As an island country, and one smaller than its neighbours, Ireland shares an affinity with small island developing states (S.I.D.S) and is a member of the S.I.D.S grouping and the chair of the S.A.M.O.A Pathway, the development strategy for all members.

Ireland’s increased presence in the pacific and specifically in Samoa is “overdue,” Mr. Ryan said.

He admitted Britain leaving the European Union and embarking on its own ‘Pacific Uplift,’ may have spurred Ireland to reach out as well.

“It certainly might have been an influence in part, and also it’s something that is overdue,” Mr. Ryan said.

“We have a lot of catching up to do. We don’t have the footprint that we would have liked and I think if we want to play a role on the world stage and we want to really make a contribution to other people in the world then we need to have that level of engagement.  

“If we are not here, we don’t hear those voices to the same extent we would like to.”

Mr. Ryan said Ireland’s place in the European Union and on the world stage is an important one for the small islands.

“It’s very natural for us to want to work in partnership with small island nations to see what we can learn and what we can do to support one another,” he said.

“A small country like Ireland, an English speaking country under common law that has a shared history with a lot of islands around the world, is at the decision making table with the European Union, the largest market in the world, a key global player in climate change negotiations. 

“That is the role Ireland plays today.”

The country has devised a national strategy specifically aimed at S.I.D.S, which outlines commitments to collaboration on oceans, development, trade, and a boost of money towards climate and disaster resilience.

Mr. Ryan said climate change is a major national issue for young Irish people, who are concerned with not only what is happening on their own soil but aboard too.

“Young people in Ireland feel just as connected to what is going on out here as they do to what is going on in their own place and you don’t have to be seeing the impact of climate change in your own country to understand its importance.”

Ireland itself, though enthusiastic, is struggling to meet its own 2020 carbon emission cutting targets. Its large agriculture sector is a major contributing factor, Mr. Ryan said.

He believes Ireland will continue to fund and focus on technological solutions to carbon emissions, as well as aim to reach the targets they have committed to.

According to the Climate Action Network, Ireland’s national energy and climate plan “does not demonstrate high ambition on energy savings and renewable energy, indicating a lack of focus in their actions for the next decade.”

Last year, the non-government organisation recommended Ireland end peat use in electricity generation by 2019, and coal use by 2025, and called on the country to join other E.U member states calling for increased, ambitious climate action.

The Irish Times reports the director of C.A.N Europe singled out Ireland among other lagging nations for its continued investment in fossil fuels and gas extraction until 2030 and beyond.
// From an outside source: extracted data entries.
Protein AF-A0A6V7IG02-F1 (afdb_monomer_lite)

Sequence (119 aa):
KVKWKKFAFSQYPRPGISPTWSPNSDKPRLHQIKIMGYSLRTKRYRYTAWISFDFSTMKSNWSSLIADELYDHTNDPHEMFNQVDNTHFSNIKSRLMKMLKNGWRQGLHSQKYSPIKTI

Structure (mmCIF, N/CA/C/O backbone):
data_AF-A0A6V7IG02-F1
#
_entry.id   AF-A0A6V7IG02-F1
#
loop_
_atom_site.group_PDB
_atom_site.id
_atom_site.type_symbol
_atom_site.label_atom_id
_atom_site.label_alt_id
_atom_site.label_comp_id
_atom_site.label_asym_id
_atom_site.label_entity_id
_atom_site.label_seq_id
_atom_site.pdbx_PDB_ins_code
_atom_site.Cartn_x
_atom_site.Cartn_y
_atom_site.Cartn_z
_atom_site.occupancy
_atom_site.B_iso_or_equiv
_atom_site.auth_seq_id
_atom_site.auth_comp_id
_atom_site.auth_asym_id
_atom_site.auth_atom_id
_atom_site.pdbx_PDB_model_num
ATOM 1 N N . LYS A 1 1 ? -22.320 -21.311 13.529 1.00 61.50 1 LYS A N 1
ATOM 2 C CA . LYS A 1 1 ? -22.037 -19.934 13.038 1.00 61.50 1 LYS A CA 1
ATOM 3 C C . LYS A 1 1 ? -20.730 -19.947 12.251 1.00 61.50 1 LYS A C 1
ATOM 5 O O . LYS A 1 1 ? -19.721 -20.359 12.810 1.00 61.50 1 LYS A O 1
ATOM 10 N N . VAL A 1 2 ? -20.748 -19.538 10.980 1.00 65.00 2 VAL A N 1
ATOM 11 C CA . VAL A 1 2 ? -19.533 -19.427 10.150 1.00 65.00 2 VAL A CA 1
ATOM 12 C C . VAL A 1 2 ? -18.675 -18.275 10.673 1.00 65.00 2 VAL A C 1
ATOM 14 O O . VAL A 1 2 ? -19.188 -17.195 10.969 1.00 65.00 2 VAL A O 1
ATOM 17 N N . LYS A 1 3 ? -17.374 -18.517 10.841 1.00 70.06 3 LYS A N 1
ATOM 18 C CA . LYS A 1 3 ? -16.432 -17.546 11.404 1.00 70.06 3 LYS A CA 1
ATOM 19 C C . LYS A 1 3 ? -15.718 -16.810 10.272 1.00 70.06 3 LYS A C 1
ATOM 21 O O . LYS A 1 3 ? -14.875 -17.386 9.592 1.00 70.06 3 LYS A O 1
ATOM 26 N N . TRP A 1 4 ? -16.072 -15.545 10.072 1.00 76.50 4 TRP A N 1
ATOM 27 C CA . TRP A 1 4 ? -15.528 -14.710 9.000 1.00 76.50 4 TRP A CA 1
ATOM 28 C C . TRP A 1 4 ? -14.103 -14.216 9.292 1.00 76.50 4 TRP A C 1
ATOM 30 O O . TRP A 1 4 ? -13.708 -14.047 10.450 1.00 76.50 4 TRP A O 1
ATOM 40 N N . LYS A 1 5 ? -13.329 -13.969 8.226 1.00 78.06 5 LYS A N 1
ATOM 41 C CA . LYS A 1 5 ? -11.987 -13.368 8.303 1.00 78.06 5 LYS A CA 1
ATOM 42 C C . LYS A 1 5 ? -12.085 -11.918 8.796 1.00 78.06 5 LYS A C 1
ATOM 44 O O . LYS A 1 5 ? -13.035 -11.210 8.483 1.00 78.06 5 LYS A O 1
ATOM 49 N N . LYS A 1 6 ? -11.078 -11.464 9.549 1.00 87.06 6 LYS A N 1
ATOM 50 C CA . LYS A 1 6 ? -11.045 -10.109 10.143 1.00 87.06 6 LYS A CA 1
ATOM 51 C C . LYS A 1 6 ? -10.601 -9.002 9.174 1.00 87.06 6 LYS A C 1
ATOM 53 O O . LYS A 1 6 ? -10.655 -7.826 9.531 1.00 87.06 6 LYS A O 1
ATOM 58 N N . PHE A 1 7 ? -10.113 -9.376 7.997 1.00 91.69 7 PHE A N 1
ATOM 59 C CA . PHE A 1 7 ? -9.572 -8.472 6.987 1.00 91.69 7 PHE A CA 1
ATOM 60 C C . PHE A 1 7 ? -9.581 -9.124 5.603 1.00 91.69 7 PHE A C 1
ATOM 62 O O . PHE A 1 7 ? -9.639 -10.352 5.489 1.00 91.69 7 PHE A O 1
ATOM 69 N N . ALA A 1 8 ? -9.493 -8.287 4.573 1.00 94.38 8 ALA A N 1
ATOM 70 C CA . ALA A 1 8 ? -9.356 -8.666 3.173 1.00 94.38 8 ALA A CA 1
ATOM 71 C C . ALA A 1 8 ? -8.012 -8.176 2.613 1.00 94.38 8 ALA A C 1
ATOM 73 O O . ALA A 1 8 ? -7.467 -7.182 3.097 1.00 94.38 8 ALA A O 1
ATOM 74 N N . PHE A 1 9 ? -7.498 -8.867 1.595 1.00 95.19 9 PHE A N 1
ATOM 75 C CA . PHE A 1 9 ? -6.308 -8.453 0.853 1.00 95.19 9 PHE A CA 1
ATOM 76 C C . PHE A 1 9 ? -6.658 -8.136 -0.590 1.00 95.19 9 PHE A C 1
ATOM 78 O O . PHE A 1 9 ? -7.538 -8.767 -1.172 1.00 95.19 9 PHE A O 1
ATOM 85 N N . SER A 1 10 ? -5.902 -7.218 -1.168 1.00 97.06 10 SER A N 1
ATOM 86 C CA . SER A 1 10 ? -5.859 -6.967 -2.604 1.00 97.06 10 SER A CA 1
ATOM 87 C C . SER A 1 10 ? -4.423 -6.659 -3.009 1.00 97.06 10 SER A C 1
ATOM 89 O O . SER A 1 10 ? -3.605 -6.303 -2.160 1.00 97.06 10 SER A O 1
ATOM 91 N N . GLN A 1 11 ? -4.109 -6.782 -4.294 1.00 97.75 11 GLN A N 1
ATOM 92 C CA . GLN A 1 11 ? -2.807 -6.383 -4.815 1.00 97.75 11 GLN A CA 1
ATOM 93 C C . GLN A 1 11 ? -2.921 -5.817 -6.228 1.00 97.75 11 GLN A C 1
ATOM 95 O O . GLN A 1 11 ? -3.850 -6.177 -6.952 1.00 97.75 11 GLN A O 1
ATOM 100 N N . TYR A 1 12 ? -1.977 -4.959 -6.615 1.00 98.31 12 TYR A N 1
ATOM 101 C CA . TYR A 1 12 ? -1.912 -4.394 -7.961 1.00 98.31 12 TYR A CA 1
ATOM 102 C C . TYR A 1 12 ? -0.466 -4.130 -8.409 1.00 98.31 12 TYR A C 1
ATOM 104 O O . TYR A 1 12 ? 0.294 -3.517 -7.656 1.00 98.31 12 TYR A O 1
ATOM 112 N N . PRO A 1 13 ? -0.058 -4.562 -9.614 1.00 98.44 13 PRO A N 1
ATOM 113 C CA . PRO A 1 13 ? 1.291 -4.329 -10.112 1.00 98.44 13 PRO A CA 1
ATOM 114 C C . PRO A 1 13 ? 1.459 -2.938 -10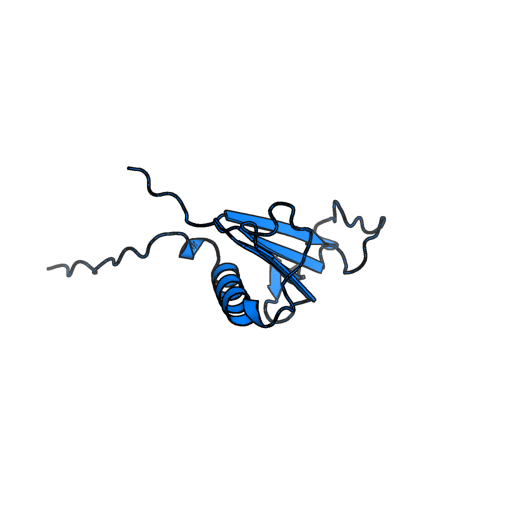.736 1.00 98.44 13 PRO A C 1
ATOM 116 O O . PRO A 1 13 ? 0.529 -2.390 -11.325 1.00 98.44 13 PRO A O 1
ATOM 119 N N . ARG A 1 14 ? 2.680 -2.399 -10.692 1.00 98.31 14 ARG A N 1
ATOM 120 C CA . ARG A 1 14 ? 3.095 -1.216 -11.460 1.00 98.31 14 ARG A CA 1
ATOM 121 C C . ARG A 1 14 ? 4.453 -1.458 -12.137 1.00 98.31 14 ARG A C 1
ATOM 123 O O . ARG A 1 14 ? 5.309 -2.154 -11.579 1.00 98.31 14 ARG A O 1
ATOM 130 N N . PRO A 1 15 ? 4.680 -0.888 -13.334 1.00 98.00 15 PRO A N 1
ATOM 131 C CA . PRO A 1 15 ? 5.949 -1.032 -14.040 1.00 98.00 15 PRO A CA 1
ATOM 132 C C . PRO A 1 15 ? 7.027 -0.039 -13.578 1.00 98.00 15 PRO A C 1
ATOM 134 O O . PRO A 1 15 ? 8.206 -0.212 -13.886 1.00 98.00 15 PRO A O 1
ATOM 137 N N . GLY A 1 16 ? 6.635 0.998 -12.837 1.00 97.31 16 GLY A N 1
ATOM 138 C CA . GLY A 1 16 ? 7.505 2.055 -12.337 1.00 97.31 16 GLY A CA 1
ATOM 139 C C . GLY A 1 16 ? 6.772 2.963 -11.350 1.00 97.31 16 GLY A C 1
ATOM 140 O O . GLY A 1 16 ? 5.592 2.750 -11.070 1.00 97.31 16 GLY A O 1
ATOM 141 N N . ILE A 1 17 ? 7.497 3.945 -10.810 1.00 96.75 17 ILE A N 1
ATOM 142 C CA . ILE A 1 17 ? 6.999 4.881 -9.787 1.00 96.75 17 ILE A CA 1
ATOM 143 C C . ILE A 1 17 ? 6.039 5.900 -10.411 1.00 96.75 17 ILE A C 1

“E.U member states must see the writing on the wall and use the N.E.C.P’s (national energy and climate plans) as a tool to set out clear pathways to transition away from fossil fuels and scale up the development of energy efficiency and renewable energy in line with the Paris Agreement goals,” Wendel Trio said.
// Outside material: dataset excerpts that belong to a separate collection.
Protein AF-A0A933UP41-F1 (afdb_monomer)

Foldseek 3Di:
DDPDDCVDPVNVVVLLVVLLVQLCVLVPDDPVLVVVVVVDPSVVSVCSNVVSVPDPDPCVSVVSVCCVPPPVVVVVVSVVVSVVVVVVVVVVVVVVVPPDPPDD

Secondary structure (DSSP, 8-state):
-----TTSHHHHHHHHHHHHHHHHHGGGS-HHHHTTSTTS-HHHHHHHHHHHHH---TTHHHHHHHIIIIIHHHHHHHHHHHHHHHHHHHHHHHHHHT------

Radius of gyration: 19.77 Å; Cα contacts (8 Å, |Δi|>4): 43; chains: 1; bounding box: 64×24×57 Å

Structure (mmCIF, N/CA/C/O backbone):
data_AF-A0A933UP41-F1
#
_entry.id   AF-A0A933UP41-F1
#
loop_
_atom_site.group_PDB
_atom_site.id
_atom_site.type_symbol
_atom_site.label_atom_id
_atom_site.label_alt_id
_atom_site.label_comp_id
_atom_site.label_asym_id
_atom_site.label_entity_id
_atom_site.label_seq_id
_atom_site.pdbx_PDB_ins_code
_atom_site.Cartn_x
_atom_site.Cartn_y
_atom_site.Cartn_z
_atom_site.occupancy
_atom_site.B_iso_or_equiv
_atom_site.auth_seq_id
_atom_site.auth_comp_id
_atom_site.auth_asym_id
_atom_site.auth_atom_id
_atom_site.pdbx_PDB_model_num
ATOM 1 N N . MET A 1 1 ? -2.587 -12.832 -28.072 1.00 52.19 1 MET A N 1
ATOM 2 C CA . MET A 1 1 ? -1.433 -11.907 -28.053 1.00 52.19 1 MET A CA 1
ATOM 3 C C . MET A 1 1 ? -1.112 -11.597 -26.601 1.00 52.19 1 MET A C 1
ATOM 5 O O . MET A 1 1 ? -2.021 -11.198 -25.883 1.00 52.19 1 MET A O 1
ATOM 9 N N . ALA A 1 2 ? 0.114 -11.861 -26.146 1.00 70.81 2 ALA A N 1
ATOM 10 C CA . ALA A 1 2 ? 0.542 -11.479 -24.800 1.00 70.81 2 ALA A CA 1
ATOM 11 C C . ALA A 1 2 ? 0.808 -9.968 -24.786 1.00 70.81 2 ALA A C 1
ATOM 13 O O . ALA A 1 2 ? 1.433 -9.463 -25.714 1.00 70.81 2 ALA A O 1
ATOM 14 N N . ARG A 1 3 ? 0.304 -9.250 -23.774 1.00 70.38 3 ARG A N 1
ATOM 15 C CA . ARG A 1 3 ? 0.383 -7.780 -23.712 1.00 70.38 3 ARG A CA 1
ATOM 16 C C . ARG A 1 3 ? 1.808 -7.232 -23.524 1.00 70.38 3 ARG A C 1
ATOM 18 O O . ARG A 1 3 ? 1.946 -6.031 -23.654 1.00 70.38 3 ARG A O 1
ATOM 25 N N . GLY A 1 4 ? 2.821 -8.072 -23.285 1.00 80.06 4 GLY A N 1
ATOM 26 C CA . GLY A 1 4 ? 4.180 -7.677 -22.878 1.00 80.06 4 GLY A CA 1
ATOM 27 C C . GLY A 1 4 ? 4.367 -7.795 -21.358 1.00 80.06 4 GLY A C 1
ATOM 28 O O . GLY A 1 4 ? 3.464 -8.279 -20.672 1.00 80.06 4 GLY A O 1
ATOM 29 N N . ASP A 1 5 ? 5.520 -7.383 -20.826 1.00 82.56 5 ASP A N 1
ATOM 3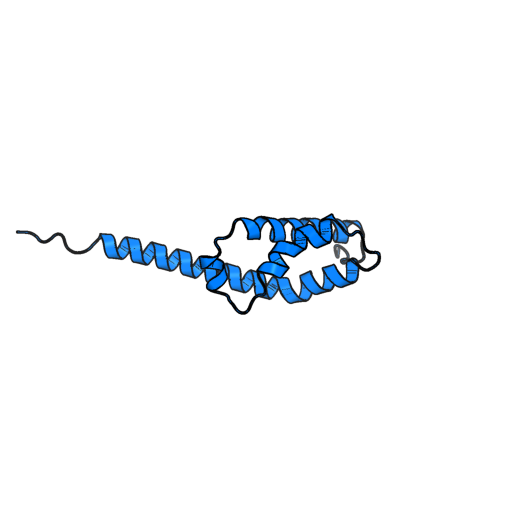0 C CA . ASP A 1 5 ? 5.783 -7.321 -19.379 1.00 82.56 5 ASP A CA 1
ATOM 31 C C . ASP A 1 5 ? 6.256 -5.920 -18.944 1.00 82.56 5 ASP A C 1
ATOM 33 O O . ASP A 1 5 ? 6.359 -5.007 -19.755 1.00 82.56 5 ASP A O 1
ATOM 37 N N . VAL A 1 6 ? 6.548 -5.732 -17.655 1.00 80.75 6 VAL A N 1
ATOM 38 C CA . VAL A 1 6 ? 6.951 -4.430 -17.081 1.00 80.75 6 VAL A CA 1
ATOM 39 C C . VAL A 1 6 ? 8.283 -3.873 -17.609 1.00 80.75 6 VAL A C 1
ATOM 41 O O . VAL A 1 6 ? 8.695 -2.801 -17.178 1.00 80.75 6 VAL A O 1
ATOM 44 N N . THR A 1 7 ? 8.988 -4.597 -18.482 1.00 82.25 7 THR A N 1
ATOM 45 C CA . THR A 1 7 ? 10.148 -4.078 -19.223 1.00 82.25 7 THR A CA 1
ATOM 46 C C . THR A 1 7 ? 9.737 -3.265 -20.454 1.00 82.25 7 THR A C 1
ATOM 48 O O . THR A 1 7 ? 10.541 -2.479 -20.952 1.00 82.25 7 THR A O 1
ATOM 51 N N . ASP A 1 8 ? 8.488 -3.395 -20.913 1.00 87.31 8 ASP A N 1
ATOM 52 C CA . ASP A 1 8 ? 7.884 -2.506 -21.904 1.00 87.31 8 ASP A CA 1
ATOM 53 C C . ASP A 1 8 ? 7.542 -1.155 -21.258 1.00 87.31 8 ASP A C 1
ATOM 55 O O . ASP A 1 8 ? 6.890 -1.105 -20.213 1.00 87.31 8 ASP A O 1
ATOM 59 N N . GLY A 1 9 ? 7.959 -0.054 -21.888 1.00 84.12 9 GLY A N 1
ATOM 60 C CA . GLY A 1 9 ? 7.788 1.296 -21.343 1.00 84.12 9 GLY A CA 1
ATOM 61 C C . GLY A 1 9 ? 6.328 1.702 -21.117 1.00 84.12 9 GLY A C 1
ATOM 62 O O . GLY A 1 9 ? 6.024 2.331 -20.106 1.00 84.12 9 GLY A O 1
ATOM 63 N N . LEU A 1 10 ? 5.406 1.296 -21.996 1.00 88.25 10 LEU A N 1
ATOM 64 C CA . LEU A 1 10 ? 3.984 1.625 -21.849 1.00 88.25 10 LEU A CA 1
ATOM 65 C C . LEU A 1 10 ? 3.349 0.840 -20.702 1.00 88.25 10 LEU A C 1
ATOM 67 O O . LEU A 1 10 ? 2.543 1.381 -19.943 1.00 88.25 10 LEU A O 1
ATOM 71 N N . ILE A 1 11 ? 3.711 -0.437 -20.563 1.00 88.12 11 ILE A N 1
ATOM 72 C CA . ILE A 1 11 ? 3.227 -1.274 -19.459 1.00 88.12 11 ILE A CA 1
ATOM 73 C C . ILE A 1 11 ? 3.814 -0.781 -18.143 1.00 88.12 11 ILE A C 1
ATOM 75 O O . ILE A 1 11 ? 3.088 -0.661 -17.159 1.00 88.12 11 ILE A O 1
ATOM 79 N N . TYR A 1 12 ? 5.104 -0.456 -18.129 1.00 85.00 12 TYR A N 1
ATOM 80 C CA . TYR A 1 12 ? 5.771 0.136 -16.982 1.00 85.00 12 TYR A CA 1
ATOM 81 C C . TYR A 1 12 ? 5.058 1.409 -16.514 1.00 85.00 12 TYR A C 1
ATOM 83 O O . TYR A 1 12 ? 4.690 1.495 -15.342 1.00 85.00 12 TYR A O 1
ATOM 91 N N . ASP A 1 13 ? 4.791 2.353 -17.420 1.00 85.88 13 ASP A N 1
ATOM 92 C CA . ASP A 1 13 ? 4.111 3.604 -17.082 1.00 85.88 13 ASP A CA 1
ATOM 93 C C . ASP A 1 13 ? 2.691 3.355 -16.563 1.00 85.88 13 ASP A C 1
ATOM 95 O O . ASP A 1 13 ? 2.301 3.912 -15.533 1.00 85.88 13 ASP A O 1
ATOM 99 N N . ALA A 1 14 ? 1.930 2.470 -17.215 1.00 90.19 14 ALA A N 1
ATOM 100 C CA . ALA A 1 14 ? 0.580 2.121 -16.782 1.00 90.19 14 ALA A CA 1
ATOM 101 C C . ALA A 1 14 ? 0.568 1.514 -15.372 1.00 90.19 14 ALA A C 1
ATOM 103 O O . ALA A 1 14 ? -0.230 1.920 -14.520 1.00 90.19 14 ALA A O 1
ATOM 104 N N . VAL A 1 15 ? 1.469 0.567 -15.095 1.00 87.94 15 VAL A N 1
ATOM 105 C CA . VAL A 1 15 ? 1.527 -0.066 -13.776 1.00 87.94 15 VAL A CA 1
ATOM 106 C C . VAL A 1 15 ? 2.048 0.909 -12.723 1.00 87.94 15 VAL A C 1
ATOM 108 O O . VAL A 1 15 ? 1.474 0.985 -11.639 1.00 87.94 15 VAL A O 1
ATOM 111 N N . ARG A 1 16 ? 3.060 1.722 -13.046 1.00 86.50 16 ARG A N 1
ATOM 112 C CA . ARG A 1 16 ? 3.573 2.767 -12.152 1.00 86.50 16 ARG A CA 1
ATOM 113 C C . ARG A 1 16 ? 2.464 3.726 -11.731 1.00 86.50 16 ARG A C 1
ATOM 115 O O . ARG A 1 16 ? 2.325 4.001 -10.539 1.00 86.50 16 ARG A O 1
ATOM 122 N N . MET A 1 17 ? 1.659 4.202 -12.681 1.00 90.12 17 MET A N 1
ATOM 123 C CA . MET A 1 17 ? 0.530 5.084 -12.381 1.00 90.12 17 MET A CA 1
ATOM 124 C C . MET A 1 17 ? -0.483 4.407 -11.461 1.00 90.12 17 MET A C 1
ATOM 126 O O . MET A 1 17 ? -0.877 4.995 -10.454 1.00 90.12 17 MET A O 1
ATOM 130 N N . ARG A 1 18 ? -0.830 3.141 -11.720 1.00 91.44 18 ARG A N 1
ATOM 131 C CA . ARG A 1 18 ? -1.757 2.397 -10.858 1.00 91.44 18 ARG A CA 1
ATOM 132 C C . ARG A 1 18 ? -1.215 2.198 -9.441 1.00 91.44 18 ARG A C 1
ATOM 134 O O . ARG A 1 18 ? -1.957 2.336 -8.472 1.00 91.44 18 ARG A O 1
ATOM 141 N N . THR A 1 19 ? 0.077 1.923 -9.292 1.00 88.25 19 THR A N 1
ATOM 142 C CA . THR A 1 19 ? 0.718 1.812 -7.975 1.00 88.25 19 THR A CA 1
ATOM 143 C C . THR A 1 19 ? 0.711 3.150 -7.225 1.00 88.25 19 THR A C 1
ATOM 145 O O . THR A 1 19 ? 0.496 3.176 -6.012 1.00 88.25 19 THR A O 1
ATOM 148 N N . MET A 1 20 ? 0.889 4.273 -7.928 1.00 88.88 20 MET A N 1
ATOM 149 C CA . MET A 1 20 ? 0.767 5.609 -7.335 1.00 88.88 20 MET A CA 1
ATOM 150 C C . MET A 1 20 ? -0.659 5.904 -6.854 1.00 88.88 20 MET A C 1
ATOM 152 O O . MET A 1 20 ? -0.823 6.441 -5.759 1.00 88.88 20 MET A O 1
ATOM 156 N N . GLU A 1 21 ? -1.678 5.527 -7.631 1.00 93.25 21 GLU A N 1
ATOM 157 C CA . GLU A 1 21 ? -3.088 5.664 -7.237 1.00 93.25 21 GLU A CA 1
ATOM 158 C C . GLU A 1 21 ? -3.402 4.884 -5.957 1.00 93.25 21 GLU A C 1
ATOM 160 O O . GLU A 1 21 ? -4.040 5.424 -5.057 1.00 93.25 21 GLU A O 1
ATOM 165 N N . ILE A 1 22 ? -2.911 3.645 -5.841 1.00 91.50 22 ILE A N 1
ATOM 166 C CA . ILE A 1 22 ? -3.097 2.814 -4.640 1.00 91.50 22 ILE A CA 1
ATOM 167 C C . ILE A 1 22 ? -2.486 3.497 -3.410 1.00 91.50 22 ILE A C 1
ATOM 169 O O . ILE A 1 22 ? -3.145 3.620 -2.376 1.00 91.50 22 ILE A O 1
ATOM 173 N N . GLY A 1 23 ? -1.242 3.976 -3.522 1.00 91.00 23 GLY A N 1
ATOM 174 C CA . GLY A 1 23 ? -0.570 4.676 -2.425 1.00 91.00 23 GLY A CA 1
ATOM 175 C C . GLY A 1 23 ? -1.307 5.946 -1.989 1.00 91.00 23 GLY A C 1
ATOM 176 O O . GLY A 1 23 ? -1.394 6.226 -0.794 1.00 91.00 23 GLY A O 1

Other ways Mr. Ryan hopes to connect Samoa and Ireland is through cultural and economic ties. As a country that, like Samoa, sees most of its people living outside Ireland than in, the two can teach each other about diaspora engagement.

On a diplomatic level, it’s an ambassador’s priority to engage Irish diaspora of all shapes and sizes wherever their missions are. And inside Ireland, a dedicated Minister for Diaspora and in April launched public consultation on a new diaspora policy as part of the Global Ireland Strategy.

“We are lucky we can connect with people,” Mr. Ryan said.

“It’s in our D.N.A to find each other. We find commonality when we meet people.

“We try to be as inclusive as possible around and I think there are definitely lessons around that. Entry is not restricted to people solely of a certain level of heritage or blood line or whatever it is, certainly language is not a barrier, the date you left your home country is not a barrier.”